Да оно и понятно, родное дитя шарагой обозвали.
— Не обижайтесь, милейший. Но вашу таверну по-другому и не назовешь. Кругом грязь, антисанитария и вонь.
— Простите, что вы сказали, анти?..
— Антисанитария. Ай… Бросьте. Не заморачивайтесь. Хотите вечерами подсчитывать не медяки, а серебро и золото? Тогда у меня к вам дельное предложение…
Хозяин кабака, выслушав меня внимательно, почесал грязной пятерней затылок.
— Одного не пойму, вам-то это зачем? Вы — леди красивая…
— Еще слово, и я из тебя дух вышибу. И не смотри, что я худенькая и росточкам невелика.
— Да я и не хотел вас обидеть. Понять пытаюсь.
— И не пытайтесь. Мне с вас нужно только согласие и молчание.

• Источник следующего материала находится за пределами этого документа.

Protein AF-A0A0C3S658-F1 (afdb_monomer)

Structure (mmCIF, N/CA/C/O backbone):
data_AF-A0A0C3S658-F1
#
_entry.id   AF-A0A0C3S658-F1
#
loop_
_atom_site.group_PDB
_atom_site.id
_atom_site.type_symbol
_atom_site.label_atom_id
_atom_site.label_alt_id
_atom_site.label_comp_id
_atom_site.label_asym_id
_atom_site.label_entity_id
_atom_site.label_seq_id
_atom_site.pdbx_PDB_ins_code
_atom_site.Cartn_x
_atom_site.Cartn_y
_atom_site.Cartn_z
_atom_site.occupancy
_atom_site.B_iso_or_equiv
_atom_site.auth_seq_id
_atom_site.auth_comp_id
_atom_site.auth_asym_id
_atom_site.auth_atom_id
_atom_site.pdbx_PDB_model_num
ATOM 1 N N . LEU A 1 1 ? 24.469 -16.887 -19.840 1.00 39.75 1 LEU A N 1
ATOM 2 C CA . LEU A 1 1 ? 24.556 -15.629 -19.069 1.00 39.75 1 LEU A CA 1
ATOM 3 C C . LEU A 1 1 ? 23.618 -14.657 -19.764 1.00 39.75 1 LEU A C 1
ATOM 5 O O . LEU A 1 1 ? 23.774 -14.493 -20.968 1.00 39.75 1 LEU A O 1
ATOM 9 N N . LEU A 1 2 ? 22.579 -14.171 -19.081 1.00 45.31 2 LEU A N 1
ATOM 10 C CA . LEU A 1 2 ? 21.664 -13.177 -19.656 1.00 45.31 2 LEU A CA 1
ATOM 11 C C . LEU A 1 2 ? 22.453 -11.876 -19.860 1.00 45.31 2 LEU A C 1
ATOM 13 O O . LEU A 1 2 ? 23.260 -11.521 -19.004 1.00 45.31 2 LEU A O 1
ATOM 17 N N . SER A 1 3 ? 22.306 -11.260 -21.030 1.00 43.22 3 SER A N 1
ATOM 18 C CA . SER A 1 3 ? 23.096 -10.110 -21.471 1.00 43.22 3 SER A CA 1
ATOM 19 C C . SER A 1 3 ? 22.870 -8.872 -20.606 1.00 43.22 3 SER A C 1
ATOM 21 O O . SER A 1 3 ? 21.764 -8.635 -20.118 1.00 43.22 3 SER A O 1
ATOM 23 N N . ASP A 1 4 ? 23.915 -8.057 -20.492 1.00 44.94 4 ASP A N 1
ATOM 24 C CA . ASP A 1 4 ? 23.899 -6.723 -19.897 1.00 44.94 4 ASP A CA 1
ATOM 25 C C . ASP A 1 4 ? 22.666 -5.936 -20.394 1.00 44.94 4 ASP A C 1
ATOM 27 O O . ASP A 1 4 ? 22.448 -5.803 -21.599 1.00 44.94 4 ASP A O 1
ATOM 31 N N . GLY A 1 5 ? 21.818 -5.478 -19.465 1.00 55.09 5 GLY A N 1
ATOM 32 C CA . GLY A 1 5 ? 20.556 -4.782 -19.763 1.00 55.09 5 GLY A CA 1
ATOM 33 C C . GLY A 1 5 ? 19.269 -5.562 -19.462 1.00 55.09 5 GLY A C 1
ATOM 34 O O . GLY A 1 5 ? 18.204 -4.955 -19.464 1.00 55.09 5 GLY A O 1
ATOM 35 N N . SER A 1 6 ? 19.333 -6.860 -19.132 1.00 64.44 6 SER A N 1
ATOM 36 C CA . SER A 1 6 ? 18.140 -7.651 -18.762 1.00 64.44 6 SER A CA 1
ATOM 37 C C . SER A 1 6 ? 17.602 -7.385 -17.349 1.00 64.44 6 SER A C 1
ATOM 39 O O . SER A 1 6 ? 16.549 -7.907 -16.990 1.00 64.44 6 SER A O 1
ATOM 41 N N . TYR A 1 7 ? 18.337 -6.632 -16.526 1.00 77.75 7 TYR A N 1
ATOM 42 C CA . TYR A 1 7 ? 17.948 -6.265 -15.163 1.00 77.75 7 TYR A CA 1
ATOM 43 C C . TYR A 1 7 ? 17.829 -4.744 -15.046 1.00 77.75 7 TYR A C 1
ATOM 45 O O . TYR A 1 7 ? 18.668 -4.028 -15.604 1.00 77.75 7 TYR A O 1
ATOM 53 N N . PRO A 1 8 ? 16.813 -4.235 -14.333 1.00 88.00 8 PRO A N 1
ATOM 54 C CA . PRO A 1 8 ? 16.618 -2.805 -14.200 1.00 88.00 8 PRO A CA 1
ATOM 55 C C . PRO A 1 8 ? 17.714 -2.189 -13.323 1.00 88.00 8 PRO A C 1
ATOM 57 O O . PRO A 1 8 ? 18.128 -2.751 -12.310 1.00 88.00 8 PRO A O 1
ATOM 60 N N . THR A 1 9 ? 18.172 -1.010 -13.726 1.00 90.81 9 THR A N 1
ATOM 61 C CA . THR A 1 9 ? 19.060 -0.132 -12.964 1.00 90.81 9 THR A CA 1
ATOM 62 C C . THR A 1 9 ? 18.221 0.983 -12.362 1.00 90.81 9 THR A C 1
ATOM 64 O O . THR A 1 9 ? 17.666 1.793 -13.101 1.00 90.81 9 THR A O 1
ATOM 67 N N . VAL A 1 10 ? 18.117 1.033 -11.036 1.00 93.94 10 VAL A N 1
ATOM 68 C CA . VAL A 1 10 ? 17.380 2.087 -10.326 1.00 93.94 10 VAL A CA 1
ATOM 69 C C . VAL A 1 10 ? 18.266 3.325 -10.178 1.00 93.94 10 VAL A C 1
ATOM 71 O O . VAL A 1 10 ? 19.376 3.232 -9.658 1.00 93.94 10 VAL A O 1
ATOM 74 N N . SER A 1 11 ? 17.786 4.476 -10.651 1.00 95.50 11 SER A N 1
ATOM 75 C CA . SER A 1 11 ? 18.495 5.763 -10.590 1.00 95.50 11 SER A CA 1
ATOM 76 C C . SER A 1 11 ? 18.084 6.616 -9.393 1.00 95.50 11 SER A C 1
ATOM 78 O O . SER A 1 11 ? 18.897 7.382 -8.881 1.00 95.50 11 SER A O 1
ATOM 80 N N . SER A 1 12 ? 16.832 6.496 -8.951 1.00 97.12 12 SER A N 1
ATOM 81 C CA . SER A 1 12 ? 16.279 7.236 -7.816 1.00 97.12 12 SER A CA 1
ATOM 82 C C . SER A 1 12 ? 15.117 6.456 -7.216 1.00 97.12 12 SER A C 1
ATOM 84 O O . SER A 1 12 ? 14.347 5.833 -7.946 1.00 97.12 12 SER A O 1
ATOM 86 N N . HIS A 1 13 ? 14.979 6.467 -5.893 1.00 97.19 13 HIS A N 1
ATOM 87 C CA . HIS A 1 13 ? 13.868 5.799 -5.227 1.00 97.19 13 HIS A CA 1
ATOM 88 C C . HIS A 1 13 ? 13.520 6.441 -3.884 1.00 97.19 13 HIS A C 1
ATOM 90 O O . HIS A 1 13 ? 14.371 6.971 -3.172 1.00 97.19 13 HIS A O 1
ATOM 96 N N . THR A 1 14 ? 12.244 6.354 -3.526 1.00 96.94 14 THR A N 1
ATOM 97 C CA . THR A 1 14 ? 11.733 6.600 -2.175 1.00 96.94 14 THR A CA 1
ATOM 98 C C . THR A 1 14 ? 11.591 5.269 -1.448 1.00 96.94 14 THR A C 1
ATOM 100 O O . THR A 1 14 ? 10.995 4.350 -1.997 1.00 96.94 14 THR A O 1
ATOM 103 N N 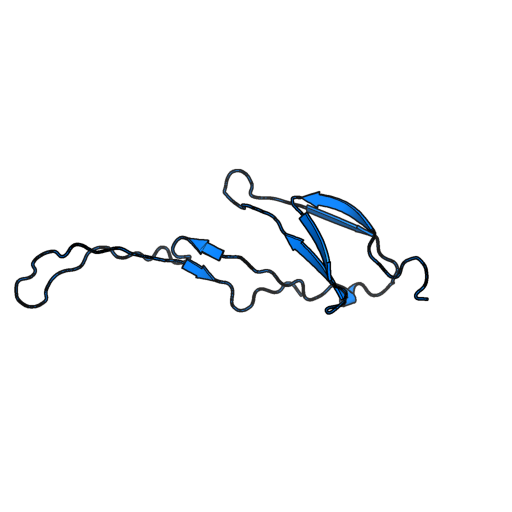. GLY A 1 15 ? 12.080 5.155 -0.216 1.00 95.88 15 GLY A N 1
ATOM 104 C CA . GLY A 1 15 ? 12.048 3.884 0.515 1.00 95.88 15 GLY A CA 1
ATOM 105 C C . GLY A 1 15 ? 13.052 2.876 -0.040 1.00 95.88 15 GLY A C 1
ATOM 106 O O . GLY A 1 15 ? 14.101 3.269 -0.538 1.00 95.88 15 GLY A O 1
ATOM 107 N N . GLU A 1 16 ? 12.732 1.592 0.040 1.00 96.94 16 GLU A N 1
ATOM 108 C CA . GLU A 1 16 ? 13.630 0.496 -0.330 1.00 96.94 16 GLU A CA 1
ATOM 109 C C . GLU A 1 16 ? 13.125 -0.230 -1.576 1.00 96.94 16 GLU A C 1
ATOM 111 O O . GLU A 1 16 ? 11.931 -0.221 -1.882 1.00 96.94 16 GLU A O 1
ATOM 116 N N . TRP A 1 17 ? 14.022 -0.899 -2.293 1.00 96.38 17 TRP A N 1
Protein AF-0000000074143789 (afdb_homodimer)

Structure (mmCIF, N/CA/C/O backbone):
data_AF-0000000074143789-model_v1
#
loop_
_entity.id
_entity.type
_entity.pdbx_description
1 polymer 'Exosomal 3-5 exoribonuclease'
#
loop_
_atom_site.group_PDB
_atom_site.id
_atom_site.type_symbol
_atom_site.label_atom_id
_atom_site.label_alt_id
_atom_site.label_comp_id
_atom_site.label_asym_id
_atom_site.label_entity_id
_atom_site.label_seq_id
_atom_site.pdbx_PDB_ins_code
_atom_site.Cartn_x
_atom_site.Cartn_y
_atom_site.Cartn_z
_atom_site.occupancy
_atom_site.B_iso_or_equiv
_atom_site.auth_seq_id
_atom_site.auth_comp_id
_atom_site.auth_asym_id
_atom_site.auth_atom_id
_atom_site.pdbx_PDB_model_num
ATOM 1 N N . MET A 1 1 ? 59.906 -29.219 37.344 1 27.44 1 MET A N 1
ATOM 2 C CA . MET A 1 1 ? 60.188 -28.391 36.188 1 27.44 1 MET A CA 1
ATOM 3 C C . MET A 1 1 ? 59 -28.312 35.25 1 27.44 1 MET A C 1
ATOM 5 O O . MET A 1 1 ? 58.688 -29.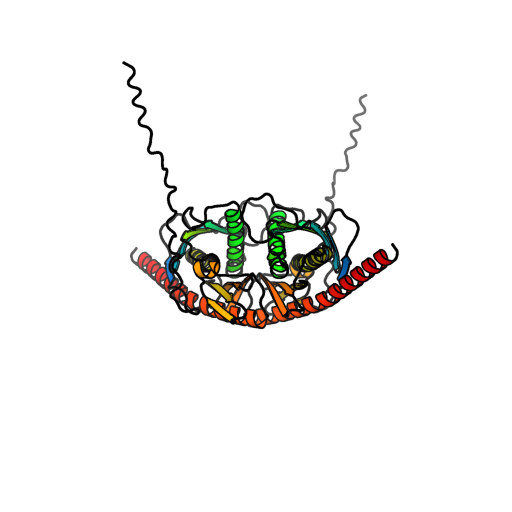281 34.531 1 27.44 1 MET A O 1
ATOM 9 N N . THR A 1 2 ? 57.812 -27.594 35.688 1 28.92 2 THR A N 1
ATOM 10 C CA . THR A 1 2 ? 56.469 -27.453 35.156 1 28.92 2 THR A CA 1
ATOM 11 C C . THR A 1 2 ? 56.5 -26.781 33.812 1 28.92 2 THR A C 1
ATOM 13 O O . THR A 1 2 ? 57.125 -25.719 33.625 1 28.92 2 THR A O 1
ATOM 16 N N . ASP A 1 3 ? 56.469 -27.547 32.719 1 25.86 3 ASP A N 1
ATOM 17 C CA . ASP A 1 3 ? 56.562 -27.203 31.297 1 25.86 3 ASP A CA 1
ATOM 18 C C . ASP A 1 3 ? 55.5 -26.188 30.906 1 25.86 3 ASP A C 1
ATOM 20 O O . ASP A 1 3 ? 54.312 -26.516 30.812 1 25.86 3 ASP A O 1
ATOM 24 N N . ARG A 1 4 ? 55.5 -24.844 31.328 1 26.41 4 ARG A N 1
ATOM 25 C CA . ARG A 1 4 ? 54.625 -23.719 31.031 1 26.41 4 ARG A CA 1
ATOM 26 C C . ARG A 1 4 ? 54.688 -23.344 29.562 1 26.41 4 ARG A C 1
ATOM 28 O O . ARG A 1 4 ? 55.094 -22.25 29.203 1 26.41 4 ARG A O 1
ATOM 35 N N . ARG A 1 5 ? 55.031 -24.281 28.672 1 31.58 5 ARG A N 1
ATOM 36 C CA . ARG A 1 5 ? 55.156 -23.844 27.281 1 31.58 5 ARG A CA 1
ATOM 37 C C . ARG A 1 5 ? 53.812 -23.344 26.766 1 31.58 5 ARG A C 1
ATOM 39 O O . ARG A 1 5 ? 52.969 -24.141 26.359 1 31.58 5 ARG A O 1
ATOM 46 N N . ARG A 1 6 ? 53.188 -22.312 27.422 1 28.39 6 ARG A N 1
ATOM 47 C CA . ARG A 1 6 ? 51.969 -21.719 26.922 1 28.39 6 ARG A CA 1
ATOM 48 C C . ARG A 1 6 ? 52.156 -21.219 25.484 1 28.39 6 ARG A C 1
ATOM 50 O O . ARG A 1 6 ? 53.031 -20.422 25.219 1 28.39 6 ARG A O 1
ATOM 57 N N . ILE A 1 7 ? 51.969 -22.047 24.469 1 34.97 7 ILE A N 1
ATOM 58 C CA . ILE A 1 7 ? 51.969 -21.641 23.062 1 34.97 7 ILE A CA 1
ATOM 59 C C . ILE A 1 7 ? 51.062 -20.422 22.891 1 34.97 7 ILE A C 1
ATOM 61 O O . ILE A 1 7 ? 49.906 -20.453 23.297 1 34.97 7 ILE A O 1
ATOM 65 N N . ASN A 1 8 ? 51.562 -19.25 22.953 1 32.19 8 ASN A N 1
ATOM 66 C CA . ASN A 1 8 ? 50.906 -17.984 22.656 1 32.19 8 ASN A CA 1
ATOM 67 C C . ASN A 1 8 ? 50.156 -18.047 21.328 1 32.19 8 ASN A C 1
ATOM 69 O O . ASN A 1 8 ? 50.688 -18.531 20.328 1 32.19 8 ASN A O 1
ATOM 73 N N . GLY A 1 9 ? 48.906 -18.406 21.359 1 32.47 9 GLY A N 1
ATOM 74 C CA . GLY A 1 9 ? 48.094 -18.391 20.172 1 32.47 9 GLY A CA 1
ATOM 75 C C . GLY A 1 9 ? 48.312 -17.172 19.281 1 32.47 9 GLY A C 1
ATOM 76 O O . GLY A 1 9 ? 48.969 -16.203 19.719 1 32.47 9 GLY A O 1
ATOM 77 N N . PRO A 1 10 ? 48.438 -17.406 18.016 1 31.98 10 PRO A N 1
ATOM 78 C CA . PRO A 1 10 ? 48.75 -16.312 17.094 1 31.98 10 PRO A CA 1
ATOM 79 C C . PRO A 1 10 ? 47.969 -15.055 17.359 1 31.98 10 PRO A C 1
ATOM 81 O O . PRO A 1 10 ? 46.844 -15.133 17.875 1 31.98 10 PRO A O 1
ATOM 84 N N . ALA A 1 11 ? 48.594 -13.922 17.672 1 33.69 11 ALA A N 1
ATOM 85 C CA . ALA A 1 11 ? 48.094 -12.586 18.016 1 33.69 11 ALA A CA 1
ATOM 86 C C . ALA A 1 11 ? 47.062 -12.109 17 1 33.69 11 ALA A C 1
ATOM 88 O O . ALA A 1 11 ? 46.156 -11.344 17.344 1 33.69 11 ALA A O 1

— Ну, чего сказать?.. Дела у меня и правда идут плохо. Пришлось самому заняться обслуживанием клиентов. Не поставлю же я своих девок. А Единый сыновей не дал. Простите, но мне как-то страшновато от того, что вы будете здесь петь. Мужики перебьют здесь все, деля вас. Уж простите мне мою откровенность.
— А вы не бойтесь. Защита у меня такая, что мужики будут сидеть тише воды и ниже травы. И подумайте, что вы теряете? Таверна как была ваша, так и останется. Мне пойдет только тридцать процентов от выручки. Ну, а если дела не пойдут, то вы все равно остаетесь в выигрыше. Ремонт оплачиваю я.
В очередной раз почесав затылок, Энзо Калинских согласился на мои условия. Мы договорились встретиться завтра.
— Стряпчего привезу прямо сюда, здесь составим и подпишем договор, — сказала я остановившись у выхода.
Выйдя из таверны, подняв голову, посмотрела на вывеску. Подмигнув «Черному эдельвейсу», заспешила в дом вдовы, думая о том, что Эром, наверно, от детского шума с ума сошел.
Открыв дверь и прикрыв ее, я замерла, смотря на поникшие широкие мужские плечи. Подняв голову, слуга, изменившись в лице, сбивчиво заговорил:
— Леди Киара… Леди… Я не понимаю, что происходит. Дети поели, легли на кровать и затихли.
— Не переживай. Так бывает, когда долго голодаешь.
— А почему они голодают?
— Как тебе объяснить… — я задумалась.
Обучая Эрома грамоте, не задумывалась о таких простых вещах как покупка продуктов, семья, работа, дети. Понимаешь, у этой большой семьи был кормилец. Он умер. А его жена не может прокормить такую ораву детей. Замуж ее вряд ли возьмут, кому захочется хомут из восьми детей на шею вешать. Жизнь в городе слишком дорога. Не можешь прокормить себя, иди в услужение к графам, а это вечная кабала, из которой им уж точно не вырваться. А Лакрес хочет, чтобы ее дети были свободными, вот и тянет жилы. Продать дом и уехать искать другую долю, по всей вероятности, не хочет. Да и где эта лучшая доля? На этот вопрос, пожалуй, один Бог знает ответ.